A couple of days ago Father Time called a meeting at the library to see if anyone had any ideas how to fix all of this. No one did, not even the North Pole elves. They did say that the problem is just here, none of the other towns, cities or villages are being bothered. At the meeting we did discover that Cupid is missing! Jak Jester and Sam Eagle went over to his house but both Crazy Cupid and his magic Valentine bow are gone.
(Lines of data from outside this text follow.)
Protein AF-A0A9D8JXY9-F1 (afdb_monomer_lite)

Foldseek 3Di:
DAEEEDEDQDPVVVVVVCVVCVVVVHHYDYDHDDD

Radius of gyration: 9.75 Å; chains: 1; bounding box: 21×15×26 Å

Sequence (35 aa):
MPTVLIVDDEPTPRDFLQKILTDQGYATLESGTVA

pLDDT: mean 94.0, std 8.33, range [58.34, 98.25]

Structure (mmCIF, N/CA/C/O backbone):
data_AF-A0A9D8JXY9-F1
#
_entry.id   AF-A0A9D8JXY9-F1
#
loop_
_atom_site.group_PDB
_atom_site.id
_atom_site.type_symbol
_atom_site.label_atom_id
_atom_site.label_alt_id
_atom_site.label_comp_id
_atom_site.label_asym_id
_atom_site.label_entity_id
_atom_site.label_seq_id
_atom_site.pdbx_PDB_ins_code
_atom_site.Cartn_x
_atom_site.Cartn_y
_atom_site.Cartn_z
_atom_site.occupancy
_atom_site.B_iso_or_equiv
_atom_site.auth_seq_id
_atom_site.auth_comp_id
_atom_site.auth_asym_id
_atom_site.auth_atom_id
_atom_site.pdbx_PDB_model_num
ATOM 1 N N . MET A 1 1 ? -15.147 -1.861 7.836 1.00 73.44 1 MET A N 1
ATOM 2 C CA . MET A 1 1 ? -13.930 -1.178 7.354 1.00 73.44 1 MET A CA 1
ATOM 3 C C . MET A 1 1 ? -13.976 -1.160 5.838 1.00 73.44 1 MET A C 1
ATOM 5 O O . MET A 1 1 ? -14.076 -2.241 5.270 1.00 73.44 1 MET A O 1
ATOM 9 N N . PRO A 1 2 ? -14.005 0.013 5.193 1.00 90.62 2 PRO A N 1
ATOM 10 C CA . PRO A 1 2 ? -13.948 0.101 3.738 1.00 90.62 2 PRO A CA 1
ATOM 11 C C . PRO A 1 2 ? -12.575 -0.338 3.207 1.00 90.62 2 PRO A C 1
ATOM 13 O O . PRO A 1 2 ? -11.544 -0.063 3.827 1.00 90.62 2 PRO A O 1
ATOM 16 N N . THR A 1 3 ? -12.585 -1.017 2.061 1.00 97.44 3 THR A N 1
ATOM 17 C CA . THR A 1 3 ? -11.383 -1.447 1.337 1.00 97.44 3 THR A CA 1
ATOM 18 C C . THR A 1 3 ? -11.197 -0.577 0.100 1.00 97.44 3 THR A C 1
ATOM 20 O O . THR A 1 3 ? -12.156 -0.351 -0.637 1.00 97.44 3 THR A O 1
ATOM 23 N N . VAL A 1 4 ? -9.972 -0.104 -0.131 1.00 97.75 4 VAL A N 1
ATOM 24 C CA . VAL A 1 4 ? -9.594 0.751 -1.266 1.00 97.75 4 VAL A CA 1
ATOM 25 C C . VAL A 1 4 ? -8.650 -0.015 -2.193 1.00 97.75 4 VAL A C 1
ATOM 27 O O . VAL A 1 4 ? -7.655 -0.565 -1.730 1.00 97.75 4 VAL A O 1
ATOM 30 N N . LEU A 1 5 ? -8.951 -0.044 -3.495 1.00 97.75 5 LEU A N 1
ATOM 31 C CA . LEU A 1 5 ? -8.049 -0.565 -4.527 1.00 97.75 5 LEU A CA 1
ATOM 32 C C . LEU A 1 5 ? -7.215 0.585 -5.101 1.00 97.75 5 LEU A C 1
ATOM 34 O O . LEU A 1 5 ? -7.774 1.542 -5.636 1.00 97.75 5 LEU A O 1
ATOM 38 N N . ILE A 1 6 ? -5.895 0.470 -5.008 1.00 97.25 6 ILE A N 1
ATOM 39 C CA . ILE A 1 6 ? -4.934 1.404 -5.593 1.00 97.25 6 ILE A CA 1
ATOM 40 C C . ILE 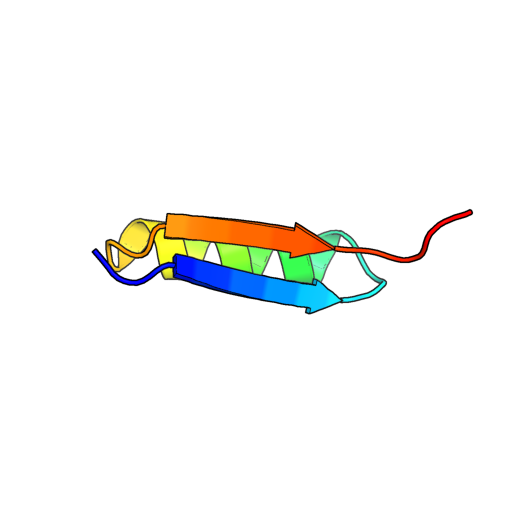A 1 6 ? -4.482 0.825 -6.936 1.00 97.25 6 ILE A C 1
ATOM 42 O O . ILE A 1 6 ? -3.937 -0.280 -6.978 1.00 97.25 6 ILE A O 1
ATOM 46 N N . VAL A 1 7 ? -4.728 1.561 -8.023 1.00 96.56 7 VA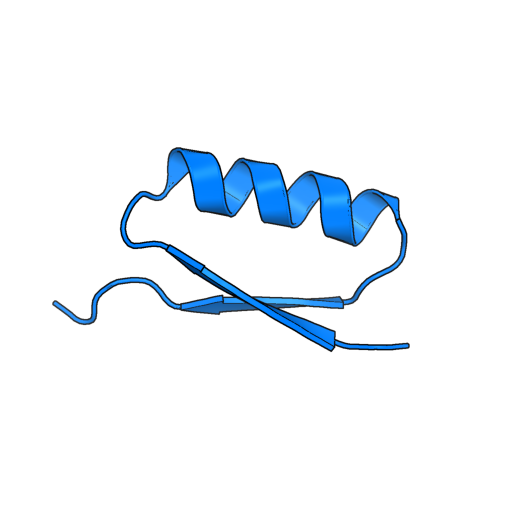L A N 1
ATOM 47 C CA . VAL A 1 7 ? -4.300 1.199 -9.381 1.00 96.56 7 VAL A CA 1
ATOM 48 C C . VAL A 1 7 ? -3.322 2.254 -9.866 1.00 96.56 7 VAL A C 1
ATOM 50 O O .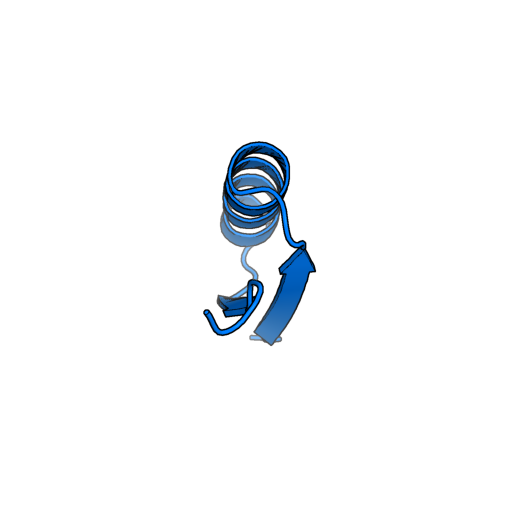 VAL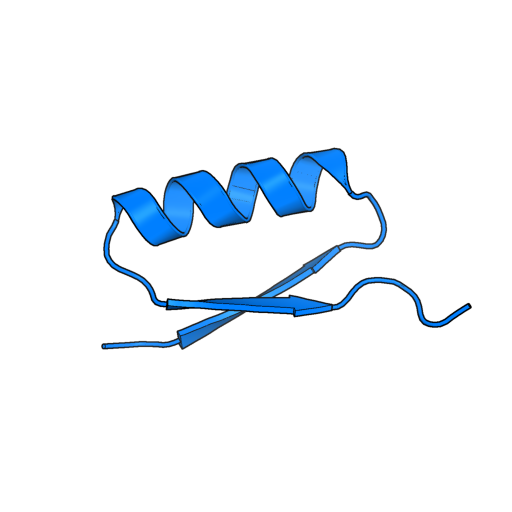 A 1 7 ? -3.720 3.387 -10.125 1.00 96.56 7 VAL A O 1
ATOM 53 N N . ASP A 1 8 ? -2.055 1.870 -9.948 1.00 95.56 8 ASP A N 1
ATOM 54 C CA . ASP A 1 8 ? -0.952 2.730 -10.374 1.00 95.56 8 ASP A CA 1
ATOM 55 C C . ASP A 1 8 ? 0.146 1.830 -10.957 1.00 95.56 8 ASP A C 1
ATOM 57 O O . ASP A 1 8 ? 0.431 0.771 -10.388 1.00 95.56 8 ASP A O 1
ATOM 61 N N . ASP A 1 9 ? 0.715 2.192 -12.103 1.00 95.44 9 ASP A N 1
ATOM 62 C CA . ASP A 1 9 ? 1.776 1.439 -12.774 1.00 95.44 9 ASP A CA 1
ATOM 63 C C . ASP A 1 9 ? 3.140 1.638 -12.103 1.00 95.44 9 ASP A C 1
ATOM 65 O O . ASP A 1 9 ? 3.970 0.724 -12.099 1.00 95.44 9 ASP A O 1
ATOM 69 N N . GLU A 1 10 ? 3.335 2.766 -11.425 1.00 95.94 10 GLU A N 1
ATOM 70 C CA . GLU A 1 10 ? 4.574 3.107 -10.746 1.00 95.94 10 GLU A CA 1
ATOM 71 C C . GLU A 1 10 ? 4.550 2.640 -9.274 1.00 95.94 10 GLU A C 1
ATOM 73 O O . GLU A 1 10 ? 3.606 2.903 -8.524 1.00 95.94 10 GLU A O 1
ATOM 78 N N . PRO A 1 11 ? 5.595 1.944 -8.78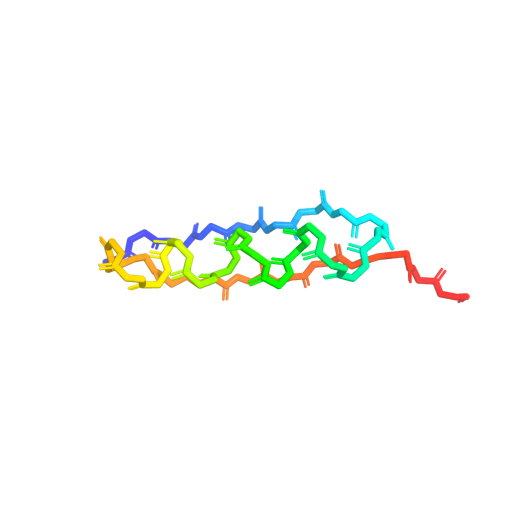7 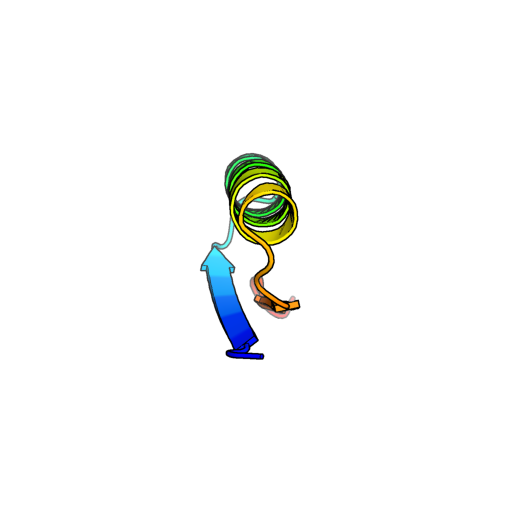1.00 94.62 11 PRO A N 1
ATOM 79 C CA . PRO A 1 11 ? 5.613 1.428 -7.419 1.00 94.62 11 PRO A CA 1
ATOM 80 C C . PRO A 1 11 ? 5.693 2.524 -6.354 1.00 94.62 11 PRO A C 1
ATOM 82 O O . PRO A 1 11 ? 5.050 2.429 -5.315 1.00 94.62 11 PRO A O 1
ATOM 85 N N . THR A 1 12 ? 6.441 3.597 -6.610 1.00 96.75 12 THR A N 1
ATOM 86 C CA . THR A 1 12 ? 6.640 4.674 -5.628 1.00 96.75 12 THR A CA 1
ATOM 87 C C . THR A 1 12 ? 5.348 5.400 -5.218 1.00 96.75 12 THR A C 1
ATOM 89 O O . THR A 1 12 ? 5.107 5.518 -4.012 1.00 96.75 12 THR A O 1
ATOM 92 N N . PRO A 1 13 ? 4.502 5.900 -6.141 1.00 96.94 13 PRO A N 1
ATOM 93 C CA . PRO A 1 13 ? 3.232 6.519 -5.759 1.00 96.94 13 PRO A CA 1
ATOM 94 C C . PRO A 1 13 ? 2.266 5.517 -5.115 1.00 96.94 13 PRO A C 1
ATOM 96 O O . PRO A 1 13 ? 1.583 5.877 -4.154 1.00 96.94 13 PRO A O 1
ATOM 99 N N . ARG A 1 14 ? 2.260 4.254 -5.560 1.00 97.19 14 ARG A N 1
ATOM 100 C CA . ARG A 1 14 ? 1.427 3.199 -4.970 1.00 97.19 14 ARG A CA 1
ATOM 101 C C . ARG A 1 14 ? 1.761 2.949 -3.499 1.00 97.19 14 ARG A C 1
ATOM 103 O O . ARG A 1 14 ? 0.864 3.003 -2.657 1.00 97.19 14 ARG A O 1
ATOM 110 N N . ASP A 1 15 ? 3.044 2.795 -3.181 1.00 97.00 15 ASP A N 1
ATOM 111 C CA . ASP A 1 15 ? 3.525 2.601 -1.809 1.00 97.00 15 ASP A CA 1
ATOM 112 C C . ASP A 1 15 ? 3.201 3.812 -0.914 1.00 97.00 15 ASP A C 1
ATOM 114 O O . ASP A 1 15 ? 2.867 3.671 0.267 1.00 97.00 15 ASP A O 1
ATOM 118 N N . PHE A 1 16 ? 3.306 5.028 -1.463 1.00 98.19 16 PHE A N 1
ATOM 119 C CA . PHE A 1 16 ? 2.970 6.258 -0.744 1.00 98.19 16 PHE A CA 1
ATOM 120 C C . PHE A 1 16 ? 1.478 6.325 -0.395 1.00 98.19 16 PHE A C 1
ATOM 122 O O . PHE A 1 16 ? 1.119 6.604 0.752 1.00 98.19 16 PHE A O 1
ATOM 129 N N . LEU A 1 17 ? 0.610 6.021 -1.363 1.00 98.06 17 LEU A N 1
ATOM 130 C CA . LEU A 1 17 ? -0.839 6.002 -1.175 1.00 98.06 17 LEU A CA 1
ATOM 131 C C . LEU A 1 17 ? -1.271 4.914 -0.192 1.00 98.06 17 LEU A C 1
ATOM 133 O O . LEU A 1 17 ? -2.121 5.173 0.662 1.00 98.06 17 LEU A O 1
ATOM 137 N N . GLN A 1 18 ? -0.662 3.728 -0.270 1.00 98.06 18 GLN A N 1
ATOM 138 C CA . GLN A 1 18 ? -0.941 2.632 0.651 1.00 98.06 18 GLN A CA 1
ATOM 139 C C . GLN A 1 18 ? -0.730 3.072 2.101 1.00 98.06 18 GLN A C 1
ATOM 141 O O . GLN A 1 18 ? -1.647 2.926 2.906 1.00 98.06 18 GLN A O 1
ATOM 146 N N . LYS A 1 19 ? 0.427 3.677 2.410 1.00 98.25 19 LYS A N 1
ATOM 147 C CA . LYS A 1 19 ? 0.767 4.156 3.761 1.00 98.25 19 LYS A CA 1
ATOM 148 C C . LYS A 1 19 ? -0.239 5.174 4.288 1.00 98.25 19 LYS A C 1
ATOM 150 O O . LYS A 1 19 ? -0.758 5.006 5.389 1.00 98.25 19 LYS A O 1
ATOM 155 N N . ILE A 1 20 ? -0.562 6.192 3.488 1.00 98.12 20 ILE A N 1
ATOM 156 C CA . ILE A 1 20 ? -1.527 7.228 3.886 1.00 98.12 20 ILE A CA 1
ATOM 157 C C . ILE A 1 20 ? -2.890 6.607 4.195 1.00 98.12 20 ILE A C 1
ATOM 159 O O . ILE A 1 20 ? -3.509 6.932 5.205 1.00 98.12 20 ILE A O 1
ATOM 163 N N . LEU A 1 21 ? -3.372 5.712 3.333 1.00 97.62 21 LEU A N 1
ATOM 164 C CA . LEU A 1 21 ? -4.686 5.097 3.494 1.00 97.62 21 LEU A CA 1
ATOM 165 C C . LEU A 1 21 ? -4.727 4.162 4.708 1.00 97.62 21 LEU A C 1
ATOM 167 O O . LEU A 1 21 ? -5.701 4.187 5.462 1.00 97.62 21 LEU A O 1
ATOM 171 N N . THR A 1 22 ? -3.666 3.393 4.955 1.00 97.19 22 THR A N 1
ATOM 172 C CA . THR A 1 22 ? -3.586 2.554 6.157 1.00 97.19 22 THR A CA 1
ATOM 173 C C . THR A 1 22 ? -3.523 3.386 7.436 1.00 97.19 22 THR A C 1
ATOM 175 O O . THR A 1 22 ? -4.210 3.047 8.399 1.00 97.19 22 THR A O 1
ATOM 178 N N . ASP A 1 23 ? -2.806 4.516 7.435 1.00 97.88 23 ASP A N 1
ATOM 179 C CA . ASP A 1 23 ? -2.737 5.438 8.582 1.00 97.88 23 ASP A CA 1
ATOM 180 C C . ASP A 1 23 ? -4.103 6.070 8.904 1.00 97.88 23 ASP A C 1
ATOM 182 O O . ASP A 1 23 ? -4.389 6.406 10.052 1.00 97.88 23 ASP A O 1
ATOM 186 N N . GLN A 1 24 ? -4.977 6.201 7.902 1.00 97.00 24 GLN A N 1
ATOM 187 C CA . GLN A 1 24 ? -6.359 6.663 8.064 1.00 97.00 24 GLN A CA 1
ATOM 188 C C . GLN A 1 24 ? -7.353 5.534 8.407 1.00 97.00 24 GLN A C 1
ATOM 190 O O . GLN A 1 24 ? -8.555 5.781 8.513 1.00 97.00 24 GLN A O 1
ATOM 195 N N . GLY A 1 25 ? -6.882 4.296 8.594 1.00 97.12 25 GLY A N 1
ATOM 196 C CA . GLY A 1 25 ? -7.708 3.153 8.995 1.00 97.12 25 GLY A CA 1
ATOM 197 C C . GLY A 1 25 ? -8.425 2.430 7.848 1.00 97.12 25 GLY A C 1
ATOM 198 O O . GLY A 1 25 ? -9.346 1.645 8.102 1.00 97.12 25 GLY A O 1
ATOM 199 N N . TYR A 1 26 ? -8.024 2.666 6.596 1.00 98.12 26 TYR A N 1
ATOM 200 C CA . TYR A 1 26 ? -8.517 1.906 5.447 1.00 98.12 26 TYR A CA 1
ATOM 201 C C . TYR A 1 26 ? -7.744 0.595 5.283 1.00 98.12 26 TYR A C 1
ATOM 203 O O . TYR A 1 26 ? -6.537 0.529 5.505 1.00 98.12 26 TYR A O 1
ATOM 211 N N . ALA A 1 27 ? -8.438 -0.447 4.824 1.00 97.81 27 ALA A N 1
ATOM 212 C CA . ALA A 1 27 ? -7.769 -1.605 4.238 1.00 97.81 27 ALA A CA 1
ATOM 213 C C . ALA A 1 27 ? -7.431 -1.298 2.772 1.00 97.81 27 ALA A C 1
ATOM 215 O O . ALA A 1 27 ? -8.237 -0.675 2.076 1.00 97.81 27 ALA A O 1
ATOM 216 N N . THR A 1 28 ? -6.280 -1.754 2.284 1.00 97.19 28 THR A N 1
ATOM 217 C CA . THR A 1 28 ? -5.821 -1.489 0.915 1.00 97.19 28 THR A CA 1
ATOM 218 C C . THR A 1 28 ? -5.589 -2.782 0.134 1.00 97.19 28 THR A C 1
ATOM 220 O O . THR A 1 28 ? -5.207 -3.810 0.692 1.00 97.19 28 THR A O 1
ATOM 223 N N . LEU A 1 29 ? -5.852 -2.722 -1.170 1.00 97.38 29 LEU A N 1
ATOM 224 C CA . LEU A 1 29 ? -5.434 -3.690 -2.182 1.00 97.38 29 LEU A CA 1
ATOM 225 C C . LEU A 1 29 ? -4.681 -2.931 -3.272 1.00 97.38 29 LEU A C 1
ATOM 227 O O . LEU A 1 29 ? -4.969 -1.762 -3.527 1.00 97.38 29 LEU A O 1
ATOM 231 N N . GLU A 1 30 ? -3.756 -3.603 -3.940 1.00 95.75 30 GLU A N 1
ATOM 232 C CA . GLU A 1 30 ? -2.912 -3.003 -4.969 1.00 95.75 30 GLU A CA 1
ATOM 233 C C . GLU A 1 30 ? -3.030 -3.769 -6.281 1.00 95.75 30 GLU A C 1
ATOM 235 O O . GLU A 1 30 ? -3.092 -4.999 -6.294 1.00 95.75 30 GLU A O 1
ATOM 240 N N . SER A 1 31 ? -3.018 -3.031 -7.386 1.00 95.81 31 SER A N 1
ATOM 241 C CA . SER A 1 31 ? -2.828 -3.575 -8.725 1.00 95.81 31 SER A CA 1
ATOM 242 C C . SER A 1 31 ? -1.867 -2.676 -9.491 1.00 95.81 31 SER A C 1
ATOM 244 O O . SER A 1 31 ? -2.121 -1.483 -9.643 1.00 95.81 31 SER A O 1
ATOM 246 N N . GLY A 1 32 ? -0.783 -3.263 -9.991 1.00 89.81 32 GLY A N 1
ATOM 247 C CA . GLY A 1 32 ? 0.071 -2.646 -11.004 1.00 89.81 32 GLY A CA 1
ATOM 248 C C . GLY A 1 32 ? -0.213 -3.220 -12.391 1.00 89.81 32 GLY A C 1
ATOM 249 O O . GLY A 1 32 ? -1.216 -3.907 -12.605 1.00 89.81 32 GLY A O 1
ATOM 250 N N . THR A 1 33 ? 0.700 -2.976 -13.324 1.00 86.88 33 THR A N 1
ATOM 251 C CA . THR A 1 33 ? 0.689 -3.613 -14.645 1.00 86.88 33 THR A CA 1
ATOM 252 C C . THR A 1 33 ? 1.010 -5.103 -14.517 1.00 86.88 33 THR A C 1
ATOM 254 O O . THR A 1 33 ? 1.987 -5.484 -13.871 1.00 86.88 33 THR A O 1
ATOM 257 N N . VAL A 1 34 ? 0.195 -5.956 -15.143 1.00 75.31 34 VAL A N 1
ATOM 258 C CA . VAL A 1 34 ? 0.531 -7.373 -15.333 1.00 75.31 34 VAL A CA 1
ATOM 259 C C . VAL A 1 34 ? 1.571 -7.435 -16.450 1.00 75.31 34 VAL A C 1
ATOM 261 O O . VAL A 1 34 ? 1.297 -6.954 -17.549 1.00 75.31 34 VAL A O 1
ATOM 264 N N . ALA A 1 35 ? 2.765 -7.941 -16.135 1.00 58.34 35 ALA A N 1
ATOM 265 C CA . ALA A 1 35 ? 3.845 -8.137 -17.103 1.00 58.34 35 ALA A CA 1
ATOM 266 C C . ALA A 1 35 ? 3.446 -9.095 -18.237 1.00 58.34 35 ALA A C 1
ATOM 268 O O . ALA A 1 35 ? 2.693 -10.059 -17.957 1.00 58.34 35 ALA A O 1
#

Secondary structure (DSSP, 8-state):
--EEEEE-SSHHHHHHHHHHHHHTT-EEEEE----

Rascal Werewolf said he tried to track the scent of the jelly beans the day they were taken. Rascal, Sam Eagle, Cormick O”Greene and Artie Wood Elf went into the Enchanted forest following the trail of dropped jelly beans but Rascal lost the scent when he came across a squirrel trail. He went howling excitedly through the trees and the rest ran after him. They all thought he was getting close to the jelly bean thieves, but he was just chasing two squirrels! Sometimes Rascal is just like all dogs, he likes chasing squirrels even though he knows they are too fast for him and he’ll never catch them.

At the meeting we also found out a really bad thing. Really, really bad. Someone is stealing all of our magic. Each holiday keeper has one special item that is kind of holder of all our magic. It’s kind of hard to explain, but we each have a special item that the magic in the air goes through and makes our natural magic stronger.

I have a green leaf that I wear on a chain around my neck. It never dies as long as I wear it. I never take it off, ever! Then one day when I was dodging and ducking the acorns the oak was throwing at me the chain broke. I found the chain among the piles and mounds of acorns but I can’t find my magical leaf! It will turn brown and crack into dust if I don’t find it soon.

I told everyone about losing it at the meeting and Rascal Werewolf and Fraidy Black Cat said their jack o’ lanterns were missing also. After that everyone ran home to check on their magic items. I haven’t heard if anyone else is missing theirs yet.

It’s still raining, coming down in buckets! Everything but our houses are floating. The streets and lanes have become fast-moving rivers. It’s a mess here.

If you know who is doing all this to us please write back and tell us.

Jasper Sprite

p.s. The enchanted oak is leaving my yard. I went outside to see where it was going. It stomped past the food store behind my house and east on Blueberry drive to Cormick’s house. It stopped in Cormick’s yard right over his underground gold mine. I ran over to warn him but the tree threw huge handfuls of acorns at me. I hope Cormick heard it coming.